Despite a conventional framework, whose broad outlines have been exploited elsewhere until their dregs Cividino successfully prints his sensitivity to the relationships that unite the three boys. Turning his back on sentimentality, he explores the intricacies of a period where everything counts for survival: the weight of words unspoken, buried fears, youthful delusions, etc.

Liam Lacey, The Globe and Mail (interview)

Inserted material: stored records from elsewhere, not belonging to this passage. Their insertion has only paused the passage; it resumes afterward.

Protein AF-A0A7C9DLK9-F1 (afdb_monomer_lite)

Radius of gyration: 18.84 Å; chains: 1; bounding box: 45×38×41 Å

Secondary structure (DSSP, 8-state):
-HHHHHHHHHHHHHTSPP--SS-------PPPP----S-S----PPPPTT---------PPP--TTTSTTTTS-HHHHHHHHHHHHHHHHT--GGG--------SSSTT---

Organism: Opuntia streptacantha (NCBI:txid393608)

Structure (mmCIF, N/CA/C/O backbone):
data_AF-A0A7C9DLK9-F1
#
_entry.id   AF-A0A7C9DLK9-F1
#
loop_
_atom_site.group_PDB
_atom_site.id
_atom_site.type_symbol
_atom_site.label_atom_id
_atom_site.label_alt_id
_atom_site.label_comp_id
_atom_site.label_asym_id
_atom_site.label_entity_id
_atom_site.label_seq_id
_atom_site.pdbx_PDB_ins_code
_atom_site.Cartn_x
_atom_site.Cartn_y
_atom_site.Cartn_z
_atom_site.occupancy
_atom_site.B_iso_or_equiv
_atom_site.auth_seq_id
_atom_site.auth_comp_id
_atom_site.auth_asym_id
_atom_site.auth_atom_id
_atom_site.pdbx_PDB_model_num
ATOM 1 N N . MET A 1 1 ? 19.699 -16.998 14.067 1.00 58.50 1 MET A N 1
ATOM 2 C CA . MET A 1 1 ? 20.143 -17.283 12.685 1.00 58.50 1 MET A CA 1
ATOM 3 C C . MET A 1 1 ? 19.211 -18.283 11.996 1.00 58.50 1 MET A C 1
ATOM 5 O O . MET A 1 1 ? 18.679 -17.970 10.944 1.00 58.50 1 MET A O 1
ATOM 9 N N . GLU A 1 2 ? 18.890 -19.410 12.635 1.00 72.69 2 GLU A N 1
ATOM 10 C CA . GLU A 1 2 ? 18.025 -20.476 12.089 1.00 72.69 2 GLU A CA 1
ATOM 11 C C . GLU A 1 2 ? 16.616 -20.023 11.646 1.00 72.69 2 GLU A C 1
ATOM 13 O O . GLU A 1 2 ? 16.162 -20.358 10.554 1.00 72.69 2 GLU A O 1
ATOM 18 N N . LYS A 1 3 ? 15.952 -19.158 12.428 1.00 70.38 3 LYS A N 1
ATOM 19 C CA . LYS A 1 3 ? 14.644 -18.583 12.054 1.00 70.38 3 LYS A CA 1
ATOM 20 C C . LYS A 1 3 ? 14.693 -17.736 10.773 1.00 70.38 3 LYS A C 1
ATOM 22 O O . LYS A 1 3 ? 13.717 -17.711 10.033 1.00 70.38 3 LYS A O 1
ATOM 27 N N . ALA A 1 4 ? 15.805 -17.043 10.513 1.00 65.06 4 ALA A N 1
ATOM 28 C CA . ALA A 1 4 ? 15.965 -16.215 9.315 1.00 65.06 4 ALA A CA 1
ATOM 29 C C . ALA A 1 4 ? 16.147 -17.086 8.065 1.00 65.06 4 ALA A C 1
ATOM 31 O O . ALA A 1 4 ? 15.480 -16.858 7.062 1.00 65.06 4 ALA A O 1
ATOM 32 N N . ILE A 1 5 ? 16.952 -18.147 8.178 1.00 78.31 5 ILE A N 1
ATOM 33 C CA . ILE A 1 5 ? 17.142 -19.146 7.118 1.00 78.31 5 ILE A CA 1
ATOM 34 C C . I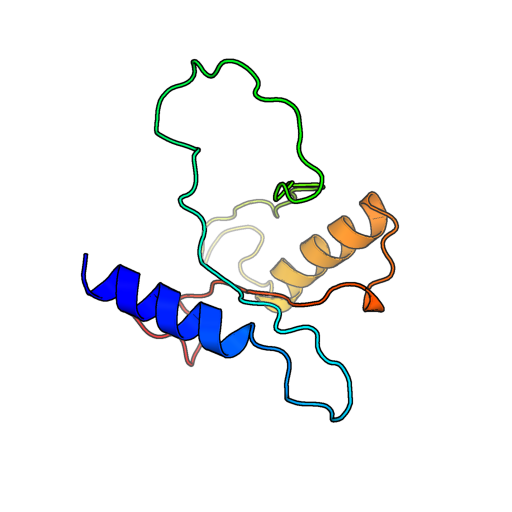LE A 1 5 ? 15.807 -19.810 6.762 1.00 78.31 5 ILE A C 1
ATOM 36 O O . ILE A 1 5 ? 15.496 -19.987 5.587 1.00 78.31 5 ILE A O 1
ATOM 40 N N . ASN A 1 6 ? 14.979 -20.133 7.762 1.00 79.56 6 ASN A N 1
ATOM 41 C CA . ASN A 1 6 ? 13.677 -20.741 7.499 1.00 79.56 6 ASN A CA 1
ATOM 42 C C . ASN A 1 6 ? 12.716 -19.780 6.776 1.00 79.56 6 ASN A C 1
ATOM 44 O O . ASN A 1 6 ? 12.039 -20.187 5.839 1.00 79.56 6 ASN A O 1
ATOM 48 N N . ARG A 1 7 ? 12.697 -18.492 7.151 1.00 76.69 7 ARG A N 1
ATOM 49 C CA . ARG A 1 7 ? 11.908 -17.462 6.447 1.00 76.69 7 ARG A CA 1
ATOM 50 C C . ARG A 1 7 ? 12.356 -17.293 4.998 1.00 76.69 7 ARG A C 1
ATOM 52 O O . ARG A 1 7 ? 11.520 -17.247 4.107 1.00 76.69 7 ARG A O 1
ATOM 59 N N . GLN A 1 8 ? 13.666 -17.250 4.768 1.00 76.12 8 GLN A N 1
ATOM 60 C CA . GLN A 1 8 ? 14.245 -17.165 3.430 1.00 76.12 8 GLN A CA 1
ATOM 61 C C . GLN A 1 8 ? 13.864 -18.379 2.576 1.00 76.12 8 GLN A C 1
ATOM 63 O O . GLN A 1 8 ? 13.475 -18.210 1.42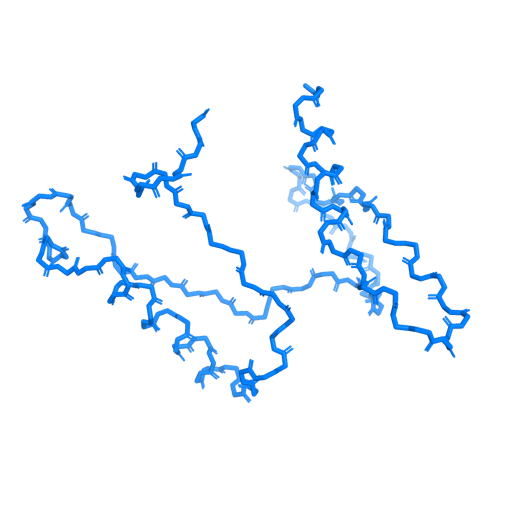6 1.00 76.12 8 GLN A O 1
ATOM 68 N N . ARG A 1 9 ? 13.908 -19.592 3.143 1.00 81.25 9 ARG A N 1
ATOM 69 C CA . ARG A 1 9 ? 13.466 -20.814 2.457 1.00 81.25 9 ARG A CA 1
ATOM 70 C C . ARG A 1 9 ? 11.997 -20.733 2.041 1.00 81.25 9 ARG A C 1
ATOM 72 O O . ARG A 1 9 ? 11.692 -21.037 0.898 1.00 81.25 9 ARG A O 1
ATOM 79 N N . VAL A 1 10 ? 11.117 -20.318 2.954 1.00 80.75 10 VAL A N 1
ATOM 80 C CA . VAL A 1 10 ? 9.676 -20.184 2.682 1.00 80.75 10 VAL A CA 1
ATOM 81 C C . VAL A 1 10 ? 9.422 -19.164 1.568 1.00 80.75 10 VAL A C 1
ATOM 83 O O . VAL A 1 10 ? 8.691 -19.457 0.632 1.00 80.75 10 VAL A O 1
ATOM 86 N N . LEU A 1 11 ? 10.074 -17.997 1.620 1.00 77.19 11 LEU A N 1
ATOM 87 C CA . LEU A 1 11 ? 9.941 -16.968 0.583 1.00 77.19 11 LEU A CA 1
ATOM 88 C C . LEU A 1 11 ? 10.421 -17.452 -0.789 1.00 77.19 11 LEU A C 1
ATOM 90 O O . LEU A 1 11 ? 9.716 -17.272 -1.774 1.00 77.19 11 LEU A O 1
ATOM 94 N N . LEU A 1 12 ? 11.592 -18.090 -0.856 1.00 77.12 12 LEU A N 1
ATOM 95 C CA . LEU A 1 12 ? 12.118 -18.616 -2.118 1.00 77.12 12 LEU A CA 1
ATOM 96 C C . LEU A 1 12 ? 11.199 -19.677 -2.731 1.00 77.12 12 LEU A C 1
ATOM 98 O O . LEU A 1 12 ? 11.112 -19.756 -3.949 1.00 77.12 12 LEU A O 1
ATOM 102 N N . ASP A 1 13 ? 10.513 -20.472 -1.909 1.00 79.88 13 ASP A N 1
ATOM 103 C CA . ASP A 1 13 ? 9.567 -21.481 -2.389 1.00 79.88 13 ASP A CA 1
ATOM 104 C C . ASP A 1 13 ? 8.298 -20.845 -2.979 1.00 79.88 13 ASP A C 1
ATOM 106 O O . ASP A 1 13 ? 7.842 -21.267 -4.037 1.00 79.88 13 ASP A O 1
ATOM 110 N N . HIS A 1 14 ? 7.783 -19.776 -2.362 1.00 75.69 14 HIS A N 1
ATOM 111 C CA . HIS A 1 14 ? 6.646 -19.012 -2.894 1.00 75.69 14 HIS A CA 1
ATOM 112 C C . HIS A 1 14 ? 6.961 -18.269 -4.196 1.00 75.69 14 HIS A C 1
ATOM 114 O O . HIS A 1 14 ? 6.070 -18.079 -5.018 1.00 75.69 14 HIS A O 1
ATOM 120 N N . LEU A 1 15 ? 8.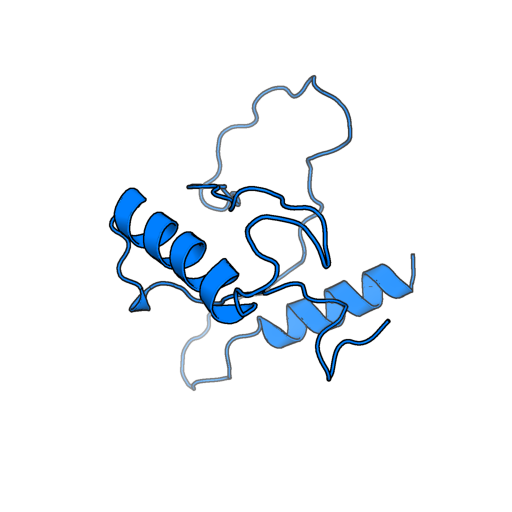214 -17.845 -4.378 1.00 70.75 15 LEU A N 1
ATOM 121 C CA . LEU A 1 15 ? 8.659 -17.120 -5.570 1.00 70.75 15 LEU A CA 1
ATOM 122 C C . LEU A 1 15 ? 8.991 -18.041 -6.749 1.00 70.75 15 LEU A C 1
ATOM 124 O O . LEU A 1 15 ? 9.246 -17.546 -7.848 1.00 70.75 15 LEU A O 1
ATOM 128 N N . ARG A 1 16 ? 9.007 -19.367 -6.554 1.00 73.75 16 ARG A N 1
ATOM 129 C CA . ARG A 1 16 ? 9.192 -20.290 -7.673 1.00 73.75 16 ARG A CA 1
ATOM 130 C C . ARG A 1 16 ? 7.988 -20.190 -8.607 1.00 73.75 16 ARG A C 1
ATOM 132 O O . ARG A 1 16 ? 6.858 -20.366 -8.151 1.00 73.75 16 ARG A O 1
ATOM 139 N N . PRO A 1 17 ? 8.206 -19.949 -9.909 1.00 66.12 17 PRO A N 1
ATOM 140 C CA . PRO A 1 17 ? 7.108 -19.954 -10.857 1.00 66.12 17 PRO A CA 1
ATOM 141 C C . PRO A 1 17 ? 6.425 -21.333 -10.834 1.00 66.12 17 PRO A C 1
ATOM 143 O O . PRO A 1 17 ? 7.120 -22.356 -10.802 1.00 66.12 17 PRO A O 1
ATOM 146 N N . PRO A 1 18 ? 5.080 -21.398 -10.834 1.00 60.97 18 PRO A N 1
ATOM 147 C CA . PRO A 1 18 ? 4.382 -22.664 -10.983 1.00 60.97 18 PRO A CA 1
ATOM 148 C C . PRO A 1 18 ? 4.803 -23.273 -12.318 1.00 60.97 18 PRO A C 1
ATOM 150 O O . PRO A 1 18 ? 4.843 -22.576 -13.329 1.00 60.97 18 PRO A O 1
ATOM 153 N N . SER A 1 19 ? 5.153 -24.557 -12.312 1.00 55.50 19 SER A N 1
ATOM 154 C CA . SER A 1 19 ? 5.622 -25.302 -13.479 1.00 55.50 19 SER A CA 1
ATOM 155 C C . SER A 1 19 ? 4.568 -25.326 -14.593 1.00 55.50 19 SER A C 1
ATOM 157 O O . SER A 1 19 ? 3.801 -26.279 -14.722 1.00 55.50 19 SER A O 1
ATOM 159 N N . SER A 1 20 ? 4.518 -24.270 -15.399 1.00 49.78 20 SER A N 1
ATOM 160 C CA . SER A 1 20 ? 3.943 -24.286 -16.733 1.00 49.78 20 SER A CA 1
ATOM 161 C C . SER A 1 20 ? 4.974 -24.931 -17.651 1.00 49.78 20 SER A C 1
ATOM 163 O O . SER A 1 20 ? 6.061 -24.393 -17.862 1.00 49.78 20 SER A O 1
ATOM 165 N N . SER A 1 21 ? 4.631 -26.127 -18.113 1.00 52.03 21 SER A N 1
ATOM 166 C CA . SER A 1 21 ? 5.294 -26.901 -19.160 1.00 52.03 21 SER A CA 1
ATOM 167 C C . SER A 1 21 ? 5.922 -26.034 -20.264 1.00 52.03 21 SER A C 1
ATOM 169 O O . SER A 1 21 ? 5.261 -25.133 -20.776 1.00 52.03 21 SER A O 1
ATOM 171 N N . ASP A 1 22 ? 7.146 -26.406 -20.656 1.00 47.06 22 ASP A N 1
ATOM 172 C CA . ASP A 1 22 ? 7.839 -26.088 -21.921 1.00 47.06 22 ASP A CA 1
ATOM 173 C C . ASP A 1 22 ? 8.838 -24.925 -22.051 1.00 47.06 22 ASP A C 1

With an average of four or five takes per scene over six weeks, the Sleeping Giant footage was, appropriately, outsized – a hefty 70 hours of material, more in line with a documentary than a drama. Cividino says he spent every day from October through to two weeks before the festival working with his editor, James Vandewater. “We watched those 70 hours more times than I can count, finding the moments and shaping the story, but we always knew we had something special.”
He adds, using a metaphor well suited to this homegrown story from Northorn Ontario, “We had seen these performers in action, so it was just a case of clearing away the ore.”
Guy Lodge, Variety

Cividino depicts the tricky male power games between the boys with tact and compassionate impartiality: Adam may be the “good boy” of the group, but he’s not averse to a little brattiness. All three young actors excel, convincingly negotiating their characters’ impetuous mood swings and surges of false bravado; newcomers Moffett and Serino return from the film’s shorter incarnation, while Martin makes a delicate impression in the feature’s most quietly complex role.